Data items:
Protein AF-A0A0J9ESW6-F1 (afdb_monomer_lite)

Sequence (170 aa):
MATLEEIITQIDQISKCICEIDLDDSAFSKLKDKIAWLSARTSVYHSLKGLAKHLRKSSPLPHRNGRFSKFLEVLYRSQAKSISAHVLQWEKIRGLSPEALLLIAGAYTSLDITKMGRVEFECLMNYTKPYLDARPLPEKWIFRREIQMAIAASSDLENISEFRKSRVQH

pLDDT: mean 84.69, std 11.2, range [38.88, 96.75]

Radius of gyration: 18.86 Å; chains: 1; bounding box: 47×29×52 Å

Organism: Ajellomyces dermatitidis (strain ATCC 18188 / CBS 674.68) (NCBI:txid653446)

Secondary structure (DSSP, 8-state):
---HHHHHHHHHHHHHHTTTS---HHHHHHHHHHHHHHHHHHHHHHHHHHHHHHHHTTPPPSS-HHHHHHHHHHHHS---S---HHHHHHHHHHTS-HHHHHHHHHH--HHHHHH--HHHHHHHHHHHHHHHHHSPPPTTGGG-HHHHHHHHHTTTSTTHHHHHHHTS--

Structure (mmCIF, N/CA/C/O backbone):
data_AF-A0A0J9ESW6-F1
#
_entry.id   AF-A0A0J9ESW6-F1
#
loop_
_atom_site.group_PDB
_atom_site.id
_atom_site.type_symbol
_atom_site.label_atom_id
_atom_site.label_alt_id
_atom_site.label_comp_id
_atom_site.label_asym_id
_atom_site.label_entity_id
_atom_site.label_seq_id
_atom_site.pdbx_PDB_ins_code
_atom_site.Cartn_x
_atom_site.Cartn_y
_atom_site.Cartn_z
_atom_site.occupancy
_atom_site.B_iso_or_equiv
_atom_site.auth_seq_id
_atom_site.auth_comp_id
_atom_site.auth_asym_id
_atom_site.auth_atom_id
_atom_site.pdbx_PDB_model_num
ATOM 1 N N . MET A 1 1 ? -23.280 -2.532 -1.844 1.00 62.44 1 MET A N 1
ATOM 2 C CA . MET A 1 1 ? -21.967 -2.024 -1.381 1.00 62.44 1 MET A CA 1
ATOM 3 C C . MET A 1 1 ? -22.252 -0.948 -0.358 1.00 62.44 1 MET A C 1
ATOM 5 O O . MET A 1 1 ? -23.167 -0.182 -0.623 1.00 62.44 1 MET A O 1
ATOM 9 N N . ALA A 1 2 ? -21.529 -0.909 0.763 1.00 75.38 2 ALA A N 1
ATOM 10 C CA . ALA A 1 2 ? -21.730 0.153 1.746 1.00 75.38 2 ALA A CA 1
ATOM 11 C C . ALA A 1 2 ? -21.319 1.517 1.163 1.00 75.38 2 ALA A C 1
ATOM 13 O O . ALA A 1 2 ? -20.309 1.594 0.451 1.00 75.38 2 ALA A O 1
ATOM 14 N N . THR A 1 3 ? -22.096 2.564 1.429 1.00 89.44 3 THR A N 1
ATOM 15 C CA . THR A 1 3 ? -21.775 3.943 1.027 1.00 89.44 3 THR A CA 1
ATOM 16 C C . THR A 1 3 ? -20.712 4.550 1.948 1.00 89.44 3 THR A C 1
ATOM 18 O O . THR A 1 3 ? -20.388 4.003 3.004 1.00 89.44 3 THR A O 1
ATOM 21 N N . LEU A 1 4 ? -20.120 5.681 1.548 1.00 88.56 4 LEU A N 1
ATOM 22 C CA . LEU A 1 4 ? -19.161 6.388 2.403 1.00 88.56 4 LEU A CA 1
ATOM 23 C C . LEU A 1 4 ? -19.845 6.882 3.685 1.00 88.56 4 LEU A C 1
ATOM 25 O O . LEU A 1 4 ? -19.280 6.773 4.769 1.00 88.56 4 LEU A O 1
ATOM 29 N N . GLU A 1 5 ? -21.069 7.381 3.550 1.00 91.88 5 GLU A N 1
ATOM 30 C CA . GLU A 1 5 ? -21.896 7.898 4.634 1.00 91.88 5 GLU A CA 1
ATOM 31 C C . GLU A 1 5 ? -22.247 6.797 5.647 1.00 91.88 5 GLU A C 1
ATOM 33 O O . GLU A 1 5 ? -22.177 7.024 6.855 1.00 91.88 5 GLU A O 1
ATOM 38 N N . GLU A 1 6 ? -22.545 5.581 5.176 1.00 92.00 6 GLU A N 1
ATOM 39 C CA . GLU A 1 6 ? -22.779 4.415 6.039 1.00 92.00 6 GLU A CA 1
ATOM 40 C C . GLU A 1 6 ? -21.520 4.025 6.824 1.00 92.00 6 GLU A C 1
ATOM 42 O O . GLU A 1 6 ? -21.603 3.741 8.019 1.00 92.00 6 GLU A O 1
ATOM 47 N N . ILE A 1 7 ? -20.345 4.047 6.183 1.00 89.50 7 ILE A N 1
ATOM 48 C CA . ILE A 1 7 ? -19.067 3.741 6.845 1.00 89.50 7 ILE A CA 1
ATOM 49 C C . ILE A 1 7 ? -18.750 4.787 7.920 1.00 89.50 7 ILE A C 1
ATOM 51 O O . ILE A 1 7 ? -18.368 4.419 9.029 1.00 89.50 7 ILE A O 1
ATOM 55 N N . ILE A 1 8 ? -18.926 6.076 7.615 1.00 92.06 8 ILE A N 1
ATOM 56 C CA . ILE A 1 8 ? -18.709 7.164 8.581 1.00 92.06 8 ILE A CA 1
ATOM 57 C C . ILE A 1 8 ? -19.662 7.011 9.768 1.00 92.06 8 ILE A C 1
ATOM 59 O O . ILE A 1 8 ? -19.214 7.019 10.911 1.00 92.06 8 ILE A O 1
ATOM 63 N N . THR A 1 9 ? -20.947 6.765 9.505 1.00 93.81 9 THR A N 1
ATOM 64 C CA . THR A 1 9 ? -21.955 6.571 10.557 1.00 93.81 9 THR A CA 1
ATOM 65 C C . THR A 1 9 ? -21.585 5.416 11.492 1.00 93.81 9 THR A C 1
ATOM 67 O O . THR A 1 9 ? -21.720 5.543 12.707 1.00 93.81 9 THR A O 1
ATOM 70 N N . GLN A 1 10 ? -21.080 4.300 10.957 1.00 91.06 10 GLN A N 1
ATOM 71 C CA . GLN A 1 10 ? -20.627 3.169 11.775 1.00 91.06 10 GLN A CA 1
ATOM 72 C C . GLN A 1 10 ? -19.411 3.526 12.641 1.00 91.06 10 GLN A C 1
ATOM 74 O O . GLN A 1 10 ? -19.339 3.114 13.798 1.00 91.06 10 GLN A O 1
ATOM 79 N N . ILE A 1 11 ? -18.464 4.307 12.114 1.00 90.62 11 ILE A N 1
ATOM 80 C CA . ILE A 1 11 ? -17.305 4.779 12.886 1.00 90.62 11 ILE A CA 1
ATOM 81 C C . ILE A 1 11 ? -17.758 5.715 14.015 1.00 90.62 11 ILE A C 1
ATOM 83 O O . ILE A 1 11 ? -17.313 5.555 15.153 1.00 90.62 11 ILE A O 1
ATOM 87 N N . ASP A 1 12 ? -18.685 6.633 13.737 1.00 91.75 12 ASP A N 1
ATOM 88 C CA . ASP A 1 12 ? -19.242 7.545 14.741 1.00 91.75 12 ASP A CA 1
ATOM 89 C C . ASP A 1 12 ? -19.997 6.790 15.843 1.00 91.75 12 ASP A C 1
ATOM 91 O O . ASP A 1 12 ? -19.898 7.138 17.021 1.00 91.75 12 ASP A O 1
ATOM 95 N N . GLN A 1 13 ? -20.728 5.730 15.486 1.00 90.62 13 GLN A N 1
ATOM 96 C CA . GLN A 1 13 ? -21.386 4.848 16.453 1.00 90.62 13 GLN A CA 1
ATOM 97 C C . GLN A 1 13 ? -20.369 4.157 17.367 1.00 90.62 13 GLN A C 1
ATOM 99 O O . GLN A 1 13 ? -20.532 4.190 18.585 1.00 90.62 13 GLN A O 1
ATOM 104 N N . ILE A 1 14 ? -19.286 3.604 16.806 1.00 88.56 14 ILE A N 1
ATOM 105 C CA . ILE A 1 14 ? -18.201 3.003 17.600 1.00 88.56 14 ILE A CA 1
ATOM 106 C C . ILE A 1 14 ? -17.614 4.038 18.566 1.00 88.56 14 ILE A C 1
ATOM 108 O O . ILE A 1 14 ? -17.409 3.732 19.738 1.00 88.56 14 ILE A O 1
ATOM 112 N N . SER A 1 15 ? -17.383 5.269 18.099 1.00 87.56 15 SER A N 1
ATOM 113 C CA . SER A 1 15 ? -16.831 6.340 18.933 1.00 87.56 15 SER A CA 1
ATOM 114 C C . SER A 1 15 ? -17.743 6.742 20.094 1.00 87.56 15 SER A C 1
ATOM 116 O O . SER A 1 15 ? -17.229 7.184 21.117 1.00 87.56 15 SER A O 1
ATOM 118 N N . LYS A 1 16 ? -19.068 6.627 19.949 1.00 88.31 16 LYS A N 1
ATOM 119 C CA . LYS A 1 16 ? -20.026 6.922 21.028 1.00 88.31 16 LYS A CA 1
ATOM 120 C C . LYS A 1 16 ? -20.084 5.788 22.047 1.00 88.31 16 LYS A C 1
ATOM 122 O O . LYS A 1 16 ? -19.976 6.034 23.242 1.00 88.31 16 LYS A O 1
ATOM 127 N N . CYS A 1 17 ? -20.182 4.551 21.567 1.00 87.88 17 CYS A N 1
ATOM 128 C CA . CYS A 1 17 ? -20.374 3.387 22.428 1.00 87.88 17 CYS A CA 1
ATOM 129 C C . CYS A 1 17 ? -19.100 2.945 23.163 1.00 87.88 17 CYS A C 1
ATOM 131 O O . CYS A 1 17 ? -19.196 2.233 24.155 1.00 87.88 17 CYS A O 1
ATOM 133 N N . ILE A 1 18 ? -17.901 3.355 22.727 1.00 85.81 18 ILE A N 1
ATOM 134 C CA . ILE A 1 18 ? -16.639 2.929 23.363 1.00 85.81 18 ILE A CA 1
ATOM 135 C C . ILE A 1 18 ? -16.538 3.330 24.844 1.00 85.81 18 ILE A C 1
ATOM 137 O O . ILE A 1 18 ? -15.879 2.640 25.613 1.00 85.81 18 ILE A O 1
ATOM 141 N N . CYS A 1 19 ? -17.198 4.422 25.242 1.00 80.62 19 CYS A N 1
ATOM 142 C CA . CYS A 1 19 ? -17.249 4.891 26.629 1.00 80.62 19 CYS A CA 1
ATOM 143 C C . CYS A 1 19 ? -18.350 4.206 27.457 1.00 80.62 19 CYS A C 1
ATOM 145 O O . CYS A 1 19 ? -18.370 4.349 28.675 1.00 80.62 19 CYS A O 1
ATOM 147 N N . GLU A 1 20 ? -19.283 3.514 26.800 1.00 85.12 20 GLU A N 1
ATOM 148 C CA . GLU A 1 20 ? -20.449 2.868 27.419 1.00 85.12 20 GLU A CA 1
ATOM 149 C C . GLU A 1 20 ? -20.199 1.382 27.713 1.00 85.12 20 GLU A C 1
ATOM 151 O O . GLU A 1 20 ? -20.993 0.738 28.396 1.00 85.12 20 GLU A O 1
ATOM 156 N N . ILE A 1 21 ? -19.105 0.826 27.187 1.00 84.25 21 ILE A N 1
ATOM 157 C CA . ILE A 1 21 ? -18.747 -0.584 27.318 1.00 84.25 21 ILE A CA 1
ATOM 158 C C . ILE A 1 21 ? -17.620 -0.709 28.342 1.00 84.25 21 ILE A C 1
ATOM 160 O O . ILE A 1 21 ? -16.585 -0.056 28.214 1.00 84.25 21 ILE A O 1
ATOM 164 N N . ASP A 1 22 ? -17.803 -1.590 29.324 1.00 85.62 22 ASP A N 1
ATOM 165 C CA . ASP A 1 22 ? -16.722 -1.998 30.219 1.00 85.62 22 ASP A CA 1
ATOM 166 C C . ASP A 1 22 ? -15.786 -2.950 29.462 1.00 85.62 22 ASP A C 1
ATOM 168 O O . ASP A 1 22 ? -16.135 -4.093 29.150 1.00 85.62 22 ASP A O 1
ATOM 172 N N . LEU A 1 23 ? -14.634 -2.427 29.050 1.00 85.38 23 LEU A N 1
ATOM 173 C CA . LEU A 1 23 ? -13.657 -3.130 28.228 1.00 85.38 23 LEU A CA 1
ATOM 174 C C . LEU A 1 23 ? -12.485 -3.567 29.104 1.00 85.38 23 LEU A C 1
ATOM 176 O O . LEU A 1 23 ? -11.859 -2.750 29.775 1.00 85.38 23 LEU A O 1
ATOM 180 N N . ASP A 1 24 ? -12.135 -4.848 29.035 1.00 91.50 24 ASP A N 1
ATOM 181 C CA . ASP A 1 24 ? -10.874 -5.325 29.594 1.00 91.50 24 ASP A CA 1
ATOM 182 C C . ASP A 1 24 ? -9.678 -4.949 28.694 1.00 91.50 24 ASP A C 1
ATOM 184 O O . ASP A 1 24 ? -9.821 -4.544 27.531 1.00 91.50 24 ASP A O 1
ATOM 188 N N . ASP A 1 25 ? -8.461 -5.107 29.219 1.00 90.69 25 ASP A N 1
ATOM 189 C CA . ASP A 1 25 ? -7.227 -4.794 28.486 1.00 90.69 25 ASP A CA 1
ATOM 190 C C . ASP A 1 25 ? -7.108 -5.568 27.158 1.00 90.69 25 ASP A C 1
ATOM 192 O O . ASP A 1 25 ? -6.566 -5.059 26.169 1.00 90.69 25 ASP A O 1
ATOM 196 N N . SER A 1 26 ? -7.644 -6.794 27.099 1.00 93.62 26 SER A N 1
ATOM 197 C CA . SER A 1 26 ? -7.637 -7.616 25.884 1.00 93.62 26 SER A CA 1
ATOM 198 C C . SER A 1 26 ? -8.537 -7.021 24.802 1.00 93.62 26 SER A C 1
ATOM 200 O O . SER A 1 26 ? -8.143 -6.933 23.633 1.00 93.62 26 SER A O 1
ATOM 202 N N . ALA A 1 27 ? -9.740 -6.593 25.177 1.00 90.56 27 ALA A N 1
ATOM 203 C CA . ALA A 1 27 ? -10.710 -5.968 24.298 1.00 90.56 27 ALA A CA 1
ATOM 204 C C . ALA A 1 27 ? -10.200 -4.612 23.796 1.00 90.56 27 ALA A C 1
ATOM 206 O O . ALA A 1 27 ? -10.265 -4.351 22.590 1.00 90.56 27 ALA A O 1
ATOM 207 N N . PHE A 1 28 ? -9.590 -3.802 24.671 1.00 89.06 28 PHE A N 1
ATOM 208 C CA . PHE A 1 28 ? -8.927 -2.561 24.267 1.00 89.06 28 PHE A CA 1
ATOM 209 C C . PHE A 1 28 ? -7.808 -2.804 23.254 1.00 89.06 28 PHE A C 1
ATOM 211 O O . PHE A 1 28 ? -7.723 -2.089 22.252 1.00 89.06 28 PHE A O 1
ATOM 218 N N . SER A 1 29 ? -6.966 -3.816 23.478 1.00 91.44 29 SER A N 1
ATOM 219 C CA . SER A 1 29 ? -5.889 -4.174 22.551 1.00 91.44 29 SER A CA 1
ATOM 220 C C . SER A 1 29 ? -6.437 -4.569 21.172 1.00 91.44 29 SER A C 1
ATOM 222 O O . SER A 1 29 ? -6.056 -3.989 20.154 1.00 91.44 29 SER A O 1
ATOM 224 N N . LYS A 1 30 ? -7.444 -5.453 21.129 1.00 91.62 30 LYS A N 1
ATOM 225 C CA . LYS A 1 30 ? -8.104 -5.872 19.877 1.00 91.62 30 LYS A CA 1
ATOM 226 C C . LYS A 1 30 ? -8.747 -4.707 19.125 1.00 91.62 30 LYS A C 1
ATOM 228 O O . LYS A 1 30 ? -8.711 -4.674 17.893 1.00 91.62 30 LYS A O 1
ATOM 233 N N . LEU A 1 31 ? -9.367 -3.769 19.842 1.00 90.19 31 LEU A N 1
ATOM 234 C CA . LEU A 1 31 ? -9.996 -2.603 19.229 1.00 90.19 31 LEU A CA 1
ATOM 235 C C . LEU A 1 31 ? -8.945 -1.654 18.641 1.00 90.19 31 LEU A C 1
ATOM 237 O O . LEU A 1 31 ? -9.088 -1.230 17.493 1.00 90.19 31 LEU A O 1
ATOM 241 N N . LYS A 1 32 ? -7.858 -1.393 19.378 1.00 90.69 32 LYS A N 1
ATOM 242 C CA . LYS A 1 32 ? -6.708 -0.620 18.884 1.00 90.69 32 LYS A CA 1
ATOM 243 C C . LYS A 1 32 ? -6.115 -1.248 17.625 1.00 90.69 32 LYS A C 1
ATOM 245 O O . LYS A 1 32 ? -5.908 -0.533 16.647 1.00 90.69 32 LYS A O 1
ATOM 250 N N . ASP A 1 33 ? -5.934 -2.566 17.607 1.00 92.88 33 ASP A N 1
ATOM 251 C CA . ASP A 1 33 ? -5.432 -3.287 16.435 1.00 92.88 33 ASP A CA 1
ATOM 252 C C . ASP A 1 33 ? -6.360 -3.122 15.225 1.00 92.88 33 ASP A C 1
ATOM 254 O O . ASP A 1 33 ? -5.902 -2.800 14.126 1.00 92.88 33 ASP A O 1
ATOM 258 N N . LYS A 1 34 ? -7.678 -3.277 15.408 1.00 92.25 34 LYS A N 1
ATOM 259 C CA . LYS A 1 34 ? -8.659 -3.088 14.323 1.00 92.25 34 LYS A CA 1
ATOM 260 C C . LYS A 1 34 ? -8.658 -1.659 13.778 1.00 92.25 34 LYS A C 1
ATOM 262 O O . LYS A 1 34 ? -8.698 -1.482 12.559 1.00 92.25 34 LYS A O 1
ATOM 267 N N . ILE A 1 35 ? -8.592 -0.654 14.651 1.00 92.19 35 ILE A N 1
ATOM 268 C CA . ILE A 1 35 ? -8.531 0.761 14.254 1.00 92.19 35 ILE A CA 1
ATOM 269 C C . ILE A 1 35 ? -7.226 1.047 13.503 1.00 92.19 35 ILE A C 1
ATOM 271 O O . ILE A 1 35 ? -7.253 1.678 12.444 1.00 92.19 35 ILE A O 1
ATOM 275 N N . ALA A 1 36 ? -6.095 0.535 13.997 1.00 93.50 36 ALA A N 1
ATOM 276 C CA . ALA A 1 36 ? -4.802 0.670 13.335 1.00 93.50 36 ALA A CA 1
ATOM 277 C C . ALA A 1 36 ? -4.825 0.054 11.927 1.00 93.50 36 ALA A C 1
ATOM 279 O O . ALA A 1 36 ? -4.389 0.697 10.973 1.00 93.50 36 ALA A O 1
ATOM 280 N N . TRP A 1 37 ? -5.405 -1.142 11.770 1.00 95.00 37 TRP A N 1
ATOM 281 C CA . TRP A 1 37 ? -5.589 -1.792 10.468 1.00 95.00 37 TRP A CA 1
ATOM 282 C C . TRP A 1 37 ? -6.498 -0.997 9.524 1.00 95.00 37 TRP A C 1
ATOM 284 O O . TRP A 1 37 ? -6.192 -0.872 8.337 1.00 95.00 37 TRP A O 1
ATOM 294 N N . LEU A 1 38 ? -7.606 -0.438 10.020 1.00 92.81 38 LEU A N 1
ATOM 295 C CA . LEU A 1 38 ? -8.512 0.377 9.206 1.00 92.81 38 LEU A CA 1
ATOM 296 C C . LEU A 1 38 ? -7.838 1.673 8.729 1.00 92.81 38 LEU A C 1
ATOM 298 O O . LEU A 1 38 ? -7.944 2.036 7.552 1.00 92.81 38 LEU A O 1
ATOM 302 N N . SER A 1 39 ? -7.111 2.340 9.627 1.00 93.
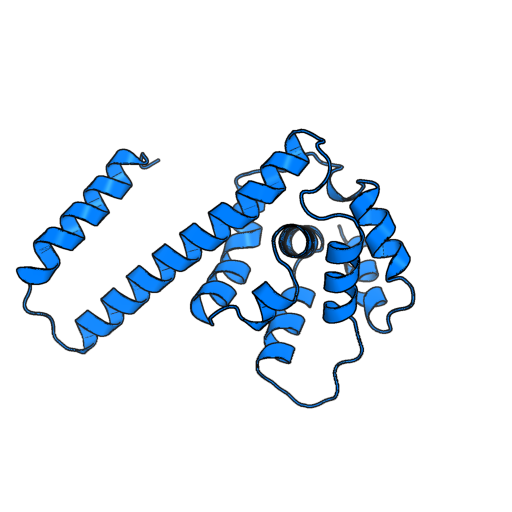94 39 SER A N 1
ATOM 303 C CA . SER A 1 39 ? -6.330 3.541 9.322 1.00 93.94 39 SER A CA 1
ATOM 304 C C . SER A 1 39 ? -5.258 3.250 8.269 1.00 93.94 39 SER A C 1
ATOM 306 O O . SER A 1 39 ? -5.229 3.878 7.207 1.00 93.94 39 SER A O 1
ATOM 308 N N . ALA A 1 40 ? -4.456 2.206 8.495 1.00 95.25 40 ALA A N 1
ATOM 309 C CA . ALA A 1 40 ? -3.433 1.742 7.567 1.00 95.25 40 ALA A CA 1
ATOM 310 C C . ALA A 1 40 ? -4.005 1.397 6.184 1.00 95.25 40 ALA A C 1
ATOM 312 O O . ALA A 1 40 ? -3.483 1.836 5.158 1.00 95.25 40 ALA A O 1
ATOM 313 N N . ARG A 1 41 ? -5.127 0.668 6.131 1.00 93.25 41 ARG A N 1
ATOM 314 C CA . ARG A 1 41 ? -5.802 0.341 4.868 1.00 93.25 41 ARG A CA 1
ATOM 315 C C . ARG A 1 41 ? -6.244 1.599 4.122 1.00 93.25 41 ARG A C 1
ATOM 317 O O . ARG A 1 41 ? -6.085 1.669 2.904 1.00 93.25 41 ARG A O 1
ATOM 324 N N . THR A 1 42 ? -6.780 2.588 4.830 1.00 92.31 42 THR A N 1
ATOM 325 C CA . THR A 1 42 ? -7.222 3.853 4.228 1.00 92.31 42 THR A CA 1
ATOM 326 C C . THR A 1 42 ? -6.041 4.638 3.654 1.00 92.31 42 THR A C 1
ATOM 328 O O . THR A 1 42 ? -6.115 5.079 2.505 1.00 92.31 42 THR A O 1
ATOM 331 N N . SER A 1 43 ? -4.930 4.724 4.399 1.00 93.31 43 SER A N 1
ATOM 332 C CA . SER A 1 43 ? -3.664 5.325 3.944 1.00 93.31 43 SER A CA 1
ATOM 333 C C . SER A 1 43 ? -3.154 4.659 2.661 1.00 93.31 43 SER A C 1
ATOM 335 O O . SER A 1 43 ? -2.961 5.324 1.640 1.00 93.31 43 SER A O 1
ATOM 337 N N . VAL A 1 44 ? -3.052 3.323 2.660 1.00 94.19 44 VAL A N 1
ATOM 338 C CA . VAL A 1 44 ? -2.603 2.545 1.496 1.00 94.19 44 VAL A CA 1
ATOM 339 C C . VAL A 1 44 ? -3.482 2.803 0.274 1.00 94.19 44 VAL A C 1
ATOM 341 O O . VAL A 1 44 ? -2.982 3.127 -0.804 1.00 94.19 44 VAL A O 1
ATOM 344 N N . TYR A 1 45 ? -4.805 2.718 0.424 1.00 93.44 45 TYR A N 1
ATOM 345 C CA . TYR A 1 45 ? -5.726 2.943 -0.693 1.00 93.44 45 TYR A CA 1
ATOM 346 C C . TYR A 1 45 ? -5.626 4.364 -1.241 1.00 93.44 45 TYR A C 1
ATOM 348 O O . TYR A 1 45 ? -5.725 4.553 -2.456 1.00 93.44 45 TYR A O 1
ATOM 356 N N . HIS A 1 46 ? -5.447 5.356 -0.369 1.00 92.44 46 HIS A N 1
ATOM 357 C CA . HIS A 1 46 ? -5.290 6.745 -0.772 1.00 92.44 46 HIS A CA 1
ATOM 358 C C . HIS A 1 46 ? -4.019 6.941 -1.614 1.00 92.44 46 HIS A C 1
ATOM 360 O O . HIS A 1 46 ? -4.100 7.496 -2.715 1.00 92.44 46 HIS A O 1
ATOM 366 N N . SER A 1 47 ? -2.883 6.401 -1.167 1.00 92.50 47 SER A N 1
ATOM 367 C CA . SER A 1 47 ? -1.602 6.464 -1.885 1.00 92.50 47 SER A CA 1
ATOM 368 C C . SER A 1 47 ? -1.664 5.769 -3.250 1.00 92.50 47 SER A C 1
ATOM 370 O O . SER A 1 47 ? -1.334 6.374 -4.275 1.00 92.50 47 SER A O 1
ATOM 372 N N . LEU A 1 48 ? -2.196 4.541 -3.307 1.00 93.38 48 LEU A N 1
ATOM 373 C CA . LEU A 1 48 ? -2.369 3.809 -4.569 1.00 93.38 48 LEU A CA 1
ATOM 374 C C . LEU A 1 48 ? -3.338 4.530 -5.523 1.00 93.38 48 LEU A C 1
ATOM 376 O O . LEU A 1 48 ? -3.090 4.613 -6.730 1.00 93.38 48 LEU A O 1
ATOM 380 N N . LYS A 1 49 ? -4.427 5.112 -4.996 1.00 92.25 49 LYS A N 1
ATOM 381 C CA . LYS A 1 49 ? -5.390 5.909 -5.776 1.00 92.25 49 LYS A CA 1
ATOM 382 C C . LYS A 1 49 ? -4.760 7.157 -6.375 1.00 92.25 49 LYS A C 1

WHAT TO PRODUCE → Write out exactly the lines that fall from the line with "ATOM 137 O O" to the line with "ATOM 188 N N" in the records above, keeping both ends.

TASK RESULT →
ATOM 137 O O . ILE A 1 18 ? -15.879 2.640 25.613 1.00 85.81 18 ILE A O 1
ATOM 141 N N . CYS A 1 19 ? -17.198 4.422 25.242 1.00 80.62 19 CYS A N 1
ATOM 142 C CA . CYS A 1 19 ? -17.249 4.891 26.629 1.00 80.62 19 CYS A CA 1
ATOM 143 C C . CYS A 1 19 ? -18.350 4.206 27.457 1.00 80.62 19 CYS A C 1
ATOM 145 O O . CYS A 1 19 ? -18.370 4.349 28.675 1.00 80.62 19 CYS A O 1
ATOM 147 N N . GLU A 1 20 ? -19.283 3.514 26.800 1.00 85.12 20 GLU A N 1
ATOM 148 C CA . GLU A 1 20 ? -20.449 2.868 27.419 1.00 85.12 20 GLU A CA 1
ATOM 149 C C . GLU A 1 20 ? -20.199 1.382 27.713 1.00 85.12 20 GLU A C 1
ATOM 151 O O . GLU A 1 20 ? -20.993 0.738 28.396 1.00 85.12 20 GLU A O 1
ATOM 156 N N . ILE A 1 21 ? -19.105 0.826 27.187 1.00 84.25 21 ILE A N 1
ATOM 157 C CA . ILE A 1 21 ? -18.747 -0.584 27.318 1.00 84.25 21 ILE A CA 1
ATOM 158 C C . ILE A 1 21 ? -17.620 -0.709 28.342 1.00 84.25 21 ILE A C 1
ATOM 160 O O . ILE A 1 21 ? -16.585 -0.056 28.214 1.00 84.25 21 ILE A O 1
ATOM 164 N N . ASP A 1 22 ? -17.803 -1.590 29.324 1.00 85.62 22 ASP A N 1
ATOM 165 C CA . ASP A 1 22 ? -16.722 -1.998 30.219 1.00 85.62 22 ASP A CA 1
ATOM 166 C C . ASP A 1 22 ? -15.786 -2.950 29.462 1.00 85.62 22 ASP A C 1
ATOM 168 O O . ASP A 1 22 ? -16.135 -4.093 29.150 1.00 85.62 22 ASP A O 1
ATOM 172 N N . LEU A 1 23 ? -14.634 -2.427 29.050 1.00 85.38 23 LEU A N 1
ATOM 173 C CA . LEU A 1 23 ? -13.657 -3.130 28.228 1.00 85.38 23 LEU A CA 1
ATOM 174 C C . LEU A 1 23 ? -12.485 -3.567 29.104 1.00 85.38 23 LEU A C 1
ATOM 176 O O . LEU A 1 23 ? -11.859 -2.750 29.775 1.00 85.38 23 LEU A O 1
ATOM 180 N N . ASP A 1 24 ? -12.135 -4.848 29.035 1.00 91.50 24 ASP A N 1
ATOM 181 C CA . ASP A 1 24 ? -10.874 -5.325 29.594 1.00 91.50 24 ASP A CA 1
ATOM 182 C C . ASP A 1 24 ? -9.678 -4.949 28.694 1.00 91.50 24 ASP A C 1
ATOM 184 O O . ASP A 1 24 ? -9.821 -4.544 27.531 1.00 91.50 24 ASP A O 1
ATOM 188 N N . ASP A 1 25 ? -8.461 -5.107 29.219 1.00 90.69 25 ASP A N 1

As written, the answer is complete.